■ Problem details: Begin at the line below that has "ATOM 139 N N". Stop after the line that has "ATOM 150 C C", repeating each line exactly and leaving out the pictures.

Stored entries
------------------------------------------------------------------------

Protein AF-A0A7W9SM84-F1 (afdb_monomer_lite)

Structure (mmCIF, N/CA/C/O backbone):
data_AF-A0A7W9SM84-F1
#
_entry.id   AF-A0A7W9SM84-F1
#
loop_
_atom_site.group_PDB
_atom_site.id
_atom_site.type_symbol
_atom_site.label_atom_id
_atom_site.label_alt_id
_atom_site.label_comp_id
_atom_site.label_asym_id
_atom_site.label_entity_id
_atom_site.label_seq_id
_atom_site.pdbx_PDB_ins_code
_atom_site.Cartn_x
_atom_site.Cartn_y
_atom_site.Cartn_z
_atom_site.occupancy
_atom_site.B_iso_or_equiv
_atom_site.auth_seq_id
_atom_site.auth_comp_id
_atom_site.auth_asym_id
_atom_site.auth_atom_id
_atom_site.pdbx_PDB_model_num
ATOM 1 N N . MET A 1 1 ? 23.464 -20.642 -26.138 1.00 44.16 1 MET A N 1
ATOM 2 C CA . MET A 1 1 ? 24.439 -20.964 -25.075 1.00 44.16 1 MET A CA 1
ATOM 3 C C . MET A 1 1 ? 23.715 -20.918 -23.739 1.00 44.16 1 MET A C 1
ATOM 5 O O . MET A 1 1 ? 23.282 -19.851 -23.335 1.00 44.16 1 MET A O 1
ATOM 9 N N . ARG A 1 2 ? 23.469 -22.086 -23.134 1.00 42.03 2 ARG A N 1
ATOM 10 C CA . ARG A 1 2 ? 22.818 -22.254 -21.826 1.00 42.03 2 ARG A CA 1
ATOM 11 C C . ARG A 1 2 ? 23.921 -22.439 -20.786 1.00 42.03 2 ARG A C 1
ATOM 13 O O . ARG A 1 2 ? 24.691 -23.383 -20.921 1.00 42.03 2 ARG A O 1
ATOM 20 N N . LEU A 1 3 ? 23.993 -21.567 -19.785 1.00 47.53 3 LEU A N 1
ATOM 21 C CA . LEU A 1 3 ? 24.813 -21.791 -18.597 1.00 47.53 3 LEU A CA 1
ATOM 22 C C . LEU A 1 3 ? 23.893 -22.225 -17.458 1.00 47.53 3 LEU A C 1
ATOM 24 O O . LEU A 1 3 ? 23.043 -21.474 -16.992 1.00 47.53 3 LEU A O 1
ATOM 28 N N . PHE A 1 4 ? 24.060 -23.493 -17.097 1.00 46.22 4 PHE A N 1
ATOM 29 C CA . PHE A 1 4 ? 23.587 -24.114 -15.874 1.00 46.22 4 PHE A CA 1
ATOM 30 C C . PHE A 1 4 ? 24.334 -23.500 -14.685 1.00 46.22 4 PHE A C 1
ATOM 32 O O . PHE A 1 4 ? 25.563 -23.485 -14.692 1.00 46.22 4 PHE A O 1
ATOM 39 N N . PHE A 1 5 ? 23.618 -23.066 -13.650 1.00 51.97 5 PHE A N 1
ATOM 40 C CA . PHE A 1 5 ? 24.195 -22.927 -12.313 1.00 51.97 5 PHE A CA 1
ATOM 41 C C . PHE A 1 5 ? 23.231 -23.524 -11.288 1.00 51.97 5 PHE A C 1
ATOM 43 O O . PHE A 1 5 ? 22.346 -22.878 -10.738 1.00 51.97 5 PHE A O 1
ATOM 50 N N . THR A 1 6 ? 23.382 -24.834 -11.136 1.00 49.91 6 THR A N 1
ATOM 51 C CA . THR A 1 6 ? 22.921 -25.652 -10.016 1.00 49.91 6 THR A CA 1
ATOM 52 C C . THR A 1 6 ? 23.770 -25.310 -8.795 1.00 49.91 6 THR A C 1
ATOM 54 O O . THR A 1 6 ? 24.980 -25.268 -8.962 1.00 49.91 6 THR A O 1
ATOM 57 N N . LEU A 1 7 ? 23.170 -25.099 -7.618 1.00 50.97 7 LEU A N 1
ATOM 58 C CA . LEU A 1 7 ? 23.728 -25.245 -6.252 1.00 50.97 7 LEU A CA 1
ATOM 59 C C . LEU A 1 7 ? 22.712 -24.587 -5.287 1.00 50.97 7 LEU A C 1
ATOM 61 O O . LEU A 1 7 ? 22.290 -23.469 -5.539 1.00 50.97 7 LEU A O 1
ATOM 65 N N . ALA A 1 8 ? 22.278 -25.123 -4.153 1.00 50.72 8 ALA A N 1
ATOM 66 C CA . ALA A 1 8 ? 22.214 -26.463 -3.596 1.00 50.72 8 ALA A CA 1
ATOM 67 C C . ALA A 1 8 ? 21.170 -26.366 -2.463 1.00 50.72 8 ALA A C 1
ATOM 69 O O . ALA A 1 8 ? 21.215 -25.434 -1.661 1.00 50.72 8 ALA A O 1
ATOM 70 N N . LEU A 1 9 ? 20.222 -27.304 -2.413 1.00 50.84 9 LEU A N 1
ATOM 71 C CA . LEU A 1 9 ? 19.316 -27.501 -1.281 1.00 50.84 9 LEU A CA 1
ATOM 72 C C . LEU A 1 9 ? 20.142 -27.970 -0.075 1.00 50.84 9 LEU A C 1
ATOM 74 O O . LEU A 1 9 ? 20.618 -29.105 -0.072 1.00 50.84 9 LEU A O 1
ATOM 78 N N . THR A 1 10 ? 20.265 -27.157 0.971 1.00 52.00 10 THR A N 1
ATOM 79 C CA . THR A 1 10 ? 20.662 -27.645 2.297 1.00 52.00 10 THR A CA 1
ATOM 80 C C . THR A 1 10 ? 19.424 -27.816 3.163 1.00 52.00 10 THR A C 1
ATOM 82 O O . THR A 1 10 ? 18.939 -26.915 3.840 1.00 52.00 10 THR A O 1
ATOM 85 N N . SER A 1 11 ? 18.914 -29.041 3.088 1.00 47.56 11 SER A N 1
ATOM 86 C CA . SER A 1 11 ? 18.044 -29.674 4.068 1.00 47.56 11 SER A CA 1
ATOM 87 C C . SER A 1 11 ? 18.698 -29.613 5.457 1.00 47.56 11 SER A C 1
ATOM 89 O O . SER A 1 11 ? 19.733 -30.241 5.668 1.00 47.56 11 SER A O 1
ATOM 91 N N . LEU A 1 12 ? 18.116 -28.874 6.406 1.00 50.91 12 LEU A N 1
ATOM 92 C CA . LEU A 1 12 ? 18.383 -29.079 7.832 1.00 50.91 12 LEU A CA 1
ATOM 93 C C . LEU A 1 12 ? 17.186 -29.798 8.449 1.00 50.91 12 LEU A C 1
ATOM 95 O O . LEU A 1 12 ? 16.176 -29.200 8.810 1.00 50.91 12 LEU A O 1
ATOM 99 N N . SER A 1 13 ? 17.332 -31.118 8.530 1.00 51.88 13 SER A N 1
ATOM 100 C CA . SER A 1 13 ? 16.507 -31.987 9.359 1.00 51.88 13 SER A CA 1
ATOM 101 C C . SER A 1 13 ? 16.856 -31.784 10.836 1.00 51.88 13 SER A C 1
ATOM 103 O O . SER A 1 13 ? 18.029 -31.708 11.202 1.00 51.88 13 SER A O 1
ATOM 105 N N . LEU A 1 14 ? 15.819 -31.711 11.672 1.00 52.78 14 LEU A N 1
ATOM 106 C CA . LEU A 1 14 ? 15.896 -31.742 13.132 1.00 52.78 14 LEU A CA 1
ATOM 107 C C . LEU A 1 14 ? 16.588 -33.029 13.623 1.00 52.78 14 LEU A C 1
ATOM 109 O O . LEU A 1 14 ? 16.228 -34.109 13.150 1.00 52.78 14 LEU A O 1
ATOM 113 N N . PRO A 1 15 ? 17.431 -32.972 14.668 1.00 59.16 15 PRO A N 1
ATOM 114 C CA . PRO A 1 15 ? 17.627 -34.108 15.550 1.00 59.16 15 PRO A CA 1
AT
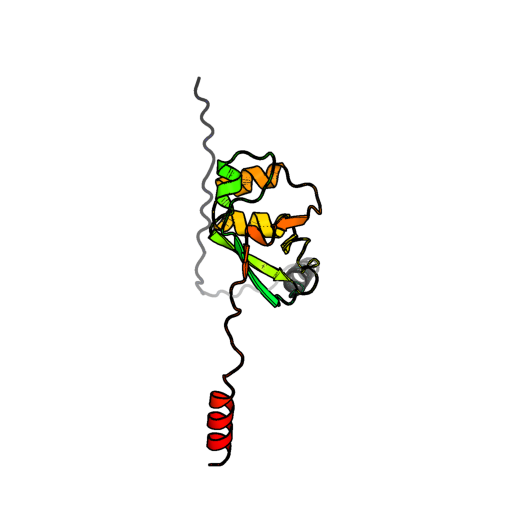OM 115 C C . PRO A 1 15 ? 16.644 -34.051 16.728 1.00 59.16 15 PRO A C 1
ATOM 117 O O . PRO A 1 15 ? 16.629 -33.134 17.549 1.00 59.16 15 PRO A O 1
ATOM 120 N N . CYS A 1 16 ? 15.810 -35.084 16.749 1.00 45.78 16 CYS A N 1
ATOM 121 C CA . CYS A 1 16 ? 14.930 -35.522 17.817 1.00 45.78 16 CYS A CA 1
ATOM 122 C C . CYS A 1 16 ? 15.718 -35.812 19.112 1.00 45.78 16 CYS A C 1
ATOM 124 O O . CYS A 1 16 ? 16.816 -36.365 19.060 1.00 45.78 16 CYS A O 1
ATOM 126 N N . LEU A 1 17 ? 15.137 -35.479 20.270 1.00 50.53 17 LEU A N 1
ATOM 127 C CA . LEU A 1 17 ? 15.613 -35.917 21.586 1.00 50.53 17 LEU A CA 1
ATOM 128 C C . LEU A 1 17 ? 15.709 -37.451 21.640 1.00 50.53 17 LEU A C 1
ATOM 130 O O . LEU A 1 17 ? 14.719 -38.132 21.374 1.00 50.53 17 LEU A O 1
ATOM 134 N N . ALA A 1 18 ? 16.843 -37.981 22.097 1.00 56.38 18 ALA A N 1
ATOM 135 C CA . ALA A 1 18 ? 16.905 -39.297 22.721 1.00 56.38 18 ALA A CA 1
ATOM 136 C C . ALA A 1 18 ? 17.965 -39.301 23.829 1.00 56.38 18 ALA A C 1
ATOM 138 O O . ALA A 1 18 ? 19.114 -38.908 23.649 1.00 56.38 18 ALA A O 1
ATOM 139 N N . GLN A 1 19 ? 17.490 -39.705 24.996 1.00 53.00 19 GLN A N 1
ATOM 140 C CA . GLN A 1 19 ? 18.121 -39.737
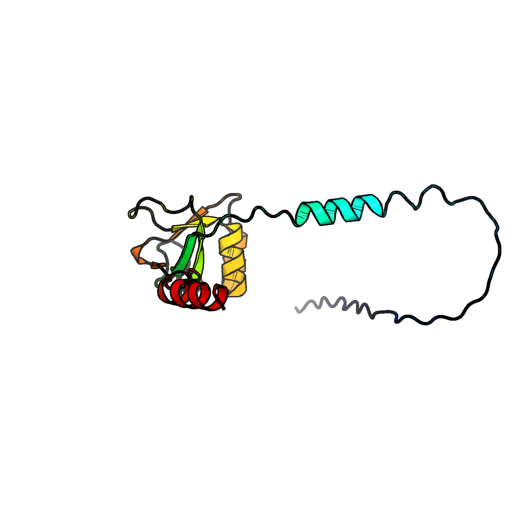 26.300 1.00 53.00 19 GLN A CA 1
ATOM 141 C C . GLN A 1 19 ? 18.710 -41.134 26.531 1.00 53.00 19 GLN A C 1
ATOM 143 O O . GLN A 1 19 ? 17.968 -42.111 26.520 1.00 53.00 19 GLN A O 1
ATOM 148 N N . SER A 1 20 ? 20.010 -41.246 26.793 1.00 48.03 20 SER A N 1
ATOM 149 C CA . SER A 1 20 ? 20.595 -42.416 27.462 1.00 48.03 20 SER A CA 1
ATOM 150 C C . SER A 1 20 ? 21.908 -41.998 28.110 1.00 48.03 20 SER A C 1
ATOM 152 O O . SER A 1 20 ? 22.778 -41.439 27.446 1.00 48.03 20 SER A O 1
ATOM 154 N N . GLY A 1 21 ? 21.991 -42.175 29.427 1.00 54.41 21 GLY A N 1
ATOM 155 C CA . GLY A 1 21 ? 23.102 -41.691 30.231 1.00 54.41 21 GLY A CA 1
ATOM 156 C C . GLY A 1 21 ? 24.402 -42.443 29.991 1.00 54.41 21 GLY A C 1
ATOM 157 O O . GLY A 1 21 ? 24.383 -43.589 29.572 1.00 54.41 21 GLY A O 1
ATOM 158 N N . GLU A 1 22 ? 25.499 -41.782 30.341 1.00 48.12 22 GLU A N 1
ATOM 159 C CA . GLU A 1 22 ? 26.613 -42.356 31.087 1.00 48.12 22 GLU A CA 1
ATOM 160 C C . GLU A 1 22 ? 27.394 -41.198 31.718 1.00 48.12 22 GLU A C 1
ATOM 162 O O . GLU A 1 22 ? 27.684 -40.180 31.088 1.00 48.12 22 GLU A O 1
ATOM 167 N N . ALA A 1 23 ? 27.640 -41.320 33.019 1.00 51.50 23 ALA A N 1
ATOM 168 C CA . ALA A 1 23 ? 28.406 -40.365 33.792 1.00 51.50 23 ALA A CA 1
ATOM 169 C C . ALA A 1 23 ? 29.885 -40.482 33.410 1.00 51.50 23 ALA A C 1
ATOM 171 O O . ALA A 1 23 ? 30.493 -41.529 33.616 1.00 51.50 23 ALA A O 1
ATOM 172 N N . VAL A 1 24 ? 30.478 -39.394 32.918 1.00 51.59 24 VAL A N 1
ATOM 173 C CA . VAL A 1 24 ? 31.935 -39.239 32.875 1.00 51.59 24 VAL A CA 1
ATOM 174 C C . VAL A 1 24 ? 32.305 -37.996 33.668 1.00 51.59 24 VAL A C 1
ATOM 176 O O . VAL A 1 24 ? 31.970 -36.861 33.332 1.00 51.59 24 VAL A O 1
ATOM 179 N N . THR A 1 25 ? 32.970 -38.259 34.783 1.00 54.38 25 THR A N 1
ATOM 180 C CA . THR A 1 25 ? 33.567 -37.307 35.709 1.00 54.38 25 THR A CA 1
ATOM 181 C C . THR A 1 25 ? 34.741 -36.557 35.083 1.00 54.38 25 THR A C 1
ATOM 183 O O . THR A 1 25 ? 35.686 -37.169 34.602 1.00 54.38 25 THR A O 1
ATOM 186 N N . TYR A 1 26 ? 34.667 -35.228 35.184 1.00 48.91 26 TYR A N 1
ATOM 187 C CA . TYR A 1 26 ? 35.736 -34.269 35.491 1.00 48.91 26 TYR A CA 1
ATOM 188 C C . TYR A 1 26 ? 37.135 -34.471 34.887 1.00 48.91 26 TYR A C 1
ATOM 190 O O . TYR A 1 26 ? 37.935 -35.285 35.341 1.00 48.91 26 TYR A O 1
ATOM 198 N N . GLY A 1 27 ? 37.506 -33.531 34.020 1.00 46.94 27 GLY A N 1
ATOM 199 C CA . GLY A 1 27 ? 38.897 -33.179 33.792 1.00 46.94 27 GLY A CA 1
ATOM 200 C C . GLY A 1 27 ? 39.024 -32.020 32.815 1.00 46.94 27 GLY A C 1
ATOM 201 O O . GLY A 1 27 ? 38.592 -32.126 31.677 1.00 46.94 27 GLY A O 1
ATOM 202 N N . SER A 1 28 ? 39.697 -30.960 33.255 1.00 45.34 28 SER A N 1
ATOM 203 C CA . SER A 1 28 ? 40.259 -29.881 32.435 1.00 45.34 28 SER A CA 1
ATOM 204 C C . SER A 1 28 ? 39.457 -28.576 32.351 1.00 45.34 28 SER A C 1
ATOM 206 O O . SER A 1 28 ? 38.506 -28.386 31.598 1.00 45.34 28 SER A O 1
ATOM 208 N N . SER A 1 29 ? 39.932 -27.649 33.175 1.00 50.34 29 SER A N 1
ATOM 209 C CA . SER A 1 29 ? 39.676 -26.219 33.257 1.00 50.34 29 SER A CA 1
ATOM 210 C C . SER A 1 29 ? 39.620 -25.523 31.887 1.00 50.34 29 SER A C 1
ATOM 212 O O . SER A 1 29 ? 40.655 -25.195 31.314 1.00 50.34 29 SER A O 1
ATOM 214 N N . SER A 1 30 ? 38.428 -25.247 31.351 1.00 49.34 30 SER A N 1
ATOM 215 C CA . SER A 1 30 ? 38.247 -24.345 30.189 1.00 49.34 30 SER A CA 1
ATOM 216 C C . SER A 1 30 ? 36.857 -23.688 30.140 1.00 49.34 30 SER A C 1
ATOM 218 O O . SER A 1 30 ? 36.341 -23.354 29.079 1.00 49.34 30 SER A O 1
ATOM 220 N N . SER A 1 31 ? 36.223 -23.477 31.297 1.00 47.44 31 SER A N 1
ATOM 221 C CA . SER A 1 31 ? 34.791 -23.135 31.366 1.00 47.44 31 SER A CA 1
ATOM 222 C C . SER A 1 31 ? 34.450 -21.639 31.433 1.00 47.44 31 SER A C 1
ATOM 224 O O . SER A 1 31 ? 33.302 -21.313 31.713 1.00 47.44 31 SER A O 1
ATOM 226 N N . ILE A 1 32 ? 35.380 -20.707 31.193 1.00 51.19 32 ILE A N 1
ATOM 227 C CA . ILE A 1 32 ? 35.099 -19.271 31.441 1.00 51.19 32 ILE A CA 1
ATOM 228 C C . ILE A 1 32 ? 34.743 -18.471 30.169 1.00 51.19 32 ILE A C 1
ATOM 230 O O . ILE A 1 32 ? 34.215 -17.370 30.277 1.00 51.19 32 ILE A O 1
ATOM 234 N N . LEU A 1 33 ? 34.897 -19.015 28.954 1.00 48.16 33 LEU A N 1
ATOM 235 C CA . LEU A 1 33 ? 34.622 -18.244 27.722 1.00 48.16 33 LEU A CA 1
ATOM 236 C C . LEU A 1 33 ? 33.278 -18.532 27.019 1.00 48.16 33 LEU A C 1
ATOM 238 O O . LEU A 1 33 ? 32.932 -17.809 26.092 1.00 48.16 33 LEU A O 1
ATOM 242 N N . CYS A 1 34 ? 32.479 -19.518 27.449 1.00 43.38 34 CYS A N 1
ATOM 243 C CA . CYS A 1 34 ? 31.220 -19.867 26.754 
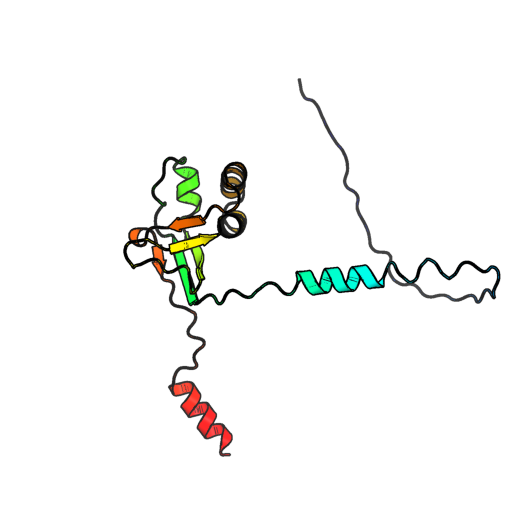1.00 43.38 34 CYS A CA 1
ATOM 244 C C . CYS A 1 34 ? 29.944 -19.198 27.301 1.00 43.38 34 CYS A C 1
ATOM 246 O O . CYS A 1 34 ? 28.914 -19.223 26.633 1.00 43.38 34 CYS A O 1
ATOM 248 N N . ALA A 1 35 ? 29.972 -18.586 28.488 1.00 45.09 35 ALA A N 1
ATOM 249 C CA . ALA A 1 35 ? 28.744 -18.113 29.140 1.00 45.09 35 ALA A CA 1
ATOM 250 C C . ALA A 1 35 ? 28.284 -16.698 28.724 1.00 45.09 35 ALA A C 1
ATOM 252 O O . ALA A 1 35 ? 27.166 -16.304 29.046 1.00 45.09 35 ALA A O 1
ATOM 253 N N . SER A 1 36 ? 29.100 -15.924 28.003 1.00 48.00 36 SER A N 1
ATOM 254 C CA . SER A 1 36 ? 28.776 -14.532 27.640 1.00 48.00 36 SER A CA 1
ATOM 255 C C . SER A 1 36 ? 28.138 -14.366 26.252 1.00 48.00 36 SER A C 1
ATOM 257 O O . SER A 1 36 ? 27.444 -13.376 26.022 1.00 48.00 36 SER A O 1
ATOM 259 N N . LEU A 1 37 ? 28.290 -15.336 25.341 1.00 52.22 37 LEU A N 1
ATOM 260 C CA . LEU A 1 37 ? 27.704 -15.277 23.990 1.00 52.22 37 LEU A CA 1
ATOM 261 C C . LEU A 1 37 ? 26.198 -15.589 23.946 1.00 52.22 37 LEU A C 1
ATOM 263 O O . LEU A 1 37 ? 25.506 -15.121 23.047 1.00 52.22 37 LEU A O 1
ATOM 267 N N . GLY A 1 38 ? 25.661 -16.332 24.919 1.00 47.69 38 GLY A N 1
ATOM 268 C CA . GLY A 1 38 ? 24.227 -16.646 24.967 1.00 47.69 38 GLY A CA 1
ATOM 269 C C . GLY A 1 38 ? 23.362 -15.460 25.404 1.00 47.69 38 GLY A C 1
ATOM 270 O O . GLY A 1 38 ? 22.288 -15.230 24.854 1.00 47.69 38 GLY A O 1
ATOM 271 N N . PHE A 1 39 ? 23.847 -14.655 26.350 1.00 46.09 39 PHE A N 1
ATOM 272 C CA . PHE A 1 39 ? 23.038 -13.609 26.982 1.00 46.09 39 PHE A CA 1
ATOM 273 C C . PHE A 1 39 ? 22.824 -12.378 26.084 1.00 46.09 39 PHE A C 1
ATOM 275 O O . PHE A 1 39 ? 21.758 -11.765 26.107 1.00 46.09 39 PHE A O 1
ATOM 282 N N . LEU A 1 40 ? 23.804 -12.045 25.236 1.00 46.25 40 LEU A N 1
ATOM 283 C CA . LEU A 1 40 ? 23.705 -10.917 24.300 1.00 46.25 40 LEU A CA 1
ATOM 284 C C . LEU A 1 40 ? 22.701 -11.163 23.160 1.00 46.25 40 LEU A C 1
ATOM 286 O O . LEU A 1 40 ? 22.074 -10.215 22.690 1.00 46.25 40 LEU A O 1
ATOM 290 N N . THR A 1 41 ? 22.488 -12.418 22.747 1.00 52.00 41 THR A N 1
ATOM 291 C CA . THR A 1 41 ? 21.502 -12.739 21.695 1.00 52.00 41 THR A CA 1
ATOM 292 C C . THR A 1 41 ? 20.054 -12.556 22.161 1.00 52.00 41 THR A C 1
ATOM 294 O O . THR A 1 41 ? 19.228 -12.050 21.403 1.00 52.00 41 THR A O 1
ATOM 297 N N . ALA A 1 42 ? 19.746 -12.881 23.420 1.00 51.59 42 ALA A N 1
ATOM 298 C CA . ALA A 1 42 ? 18.389 -12.766 23.956 1.00 51.59 42 ALA A CA 1
ATOM 299 C C . ALA A 1 42 ? 17.919 -11.305 24.081 1.00 51.59 42 ALA A C 1
ATOM 301 O O . ALA A 1 42 ? 16.765 -10.996 23.785 1.00 51.59 42 ALA A O 1
ATOM 302 N N . VAL A 1 43 ? 18.812 -10.385 24.463 1.00 51.91 43 VAL A N 1
ATOM 303 C CA . VAL A 1 43 ? 18.470 -8.958 24.604 1.00 51.91 43 VAL A CA 1
ATOM 304 C C . VAL A 1 43 ? 18.294 -8.286 23.238 1.00 51.91 43 VAL A C 1
ATOM 306 O O . VAL A 1 43 ? 17.369 -7.494 23.067 1.00 51.91 43 VAL A O 1
ATOM 309 N N . ALA A 1 44 ? 19.109 -8.645 22.239 1.00 52.53 44 ALA A N 1
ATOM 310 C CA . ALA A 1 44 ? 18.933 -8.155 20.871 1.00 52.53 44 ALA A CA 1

------------------------------------------------------------------------

■ Result of this exercise:
ATOM 139 N N . GLN A 1 19 ? 17.490 -39.705 24.996 1.00 53.00 19 GLN A N 1
ATOM 140 C CA . GLN A 1 19 ? 18.121 -39.737
 26.300 1.00 53.00 19 GLN A CA 1
ATOM 141 C C . GLN A 1 19 ? 18.710 -41.134 26.531 1.00 53.00 19 GLN A C 1
ATOM 143 O O . GLN A 1 19 ? 17.968 -42.111 26.520 1.00 53.00 19 GLN A O 1
ATOM 148 N N . SER A 1 20 ? 20.010 -41.246 26.793 1.00 48.03 20 SER A N 1
ATOM 149 C CA . SER A 1 20 ? 20.595 -42.416 27.462 1.00 48.03 20 SER A CA 1
ATOM 150 C C . SER A 1 20 ? 21.908 -41.998 28.110 1.00 48.03 20 SER A C 1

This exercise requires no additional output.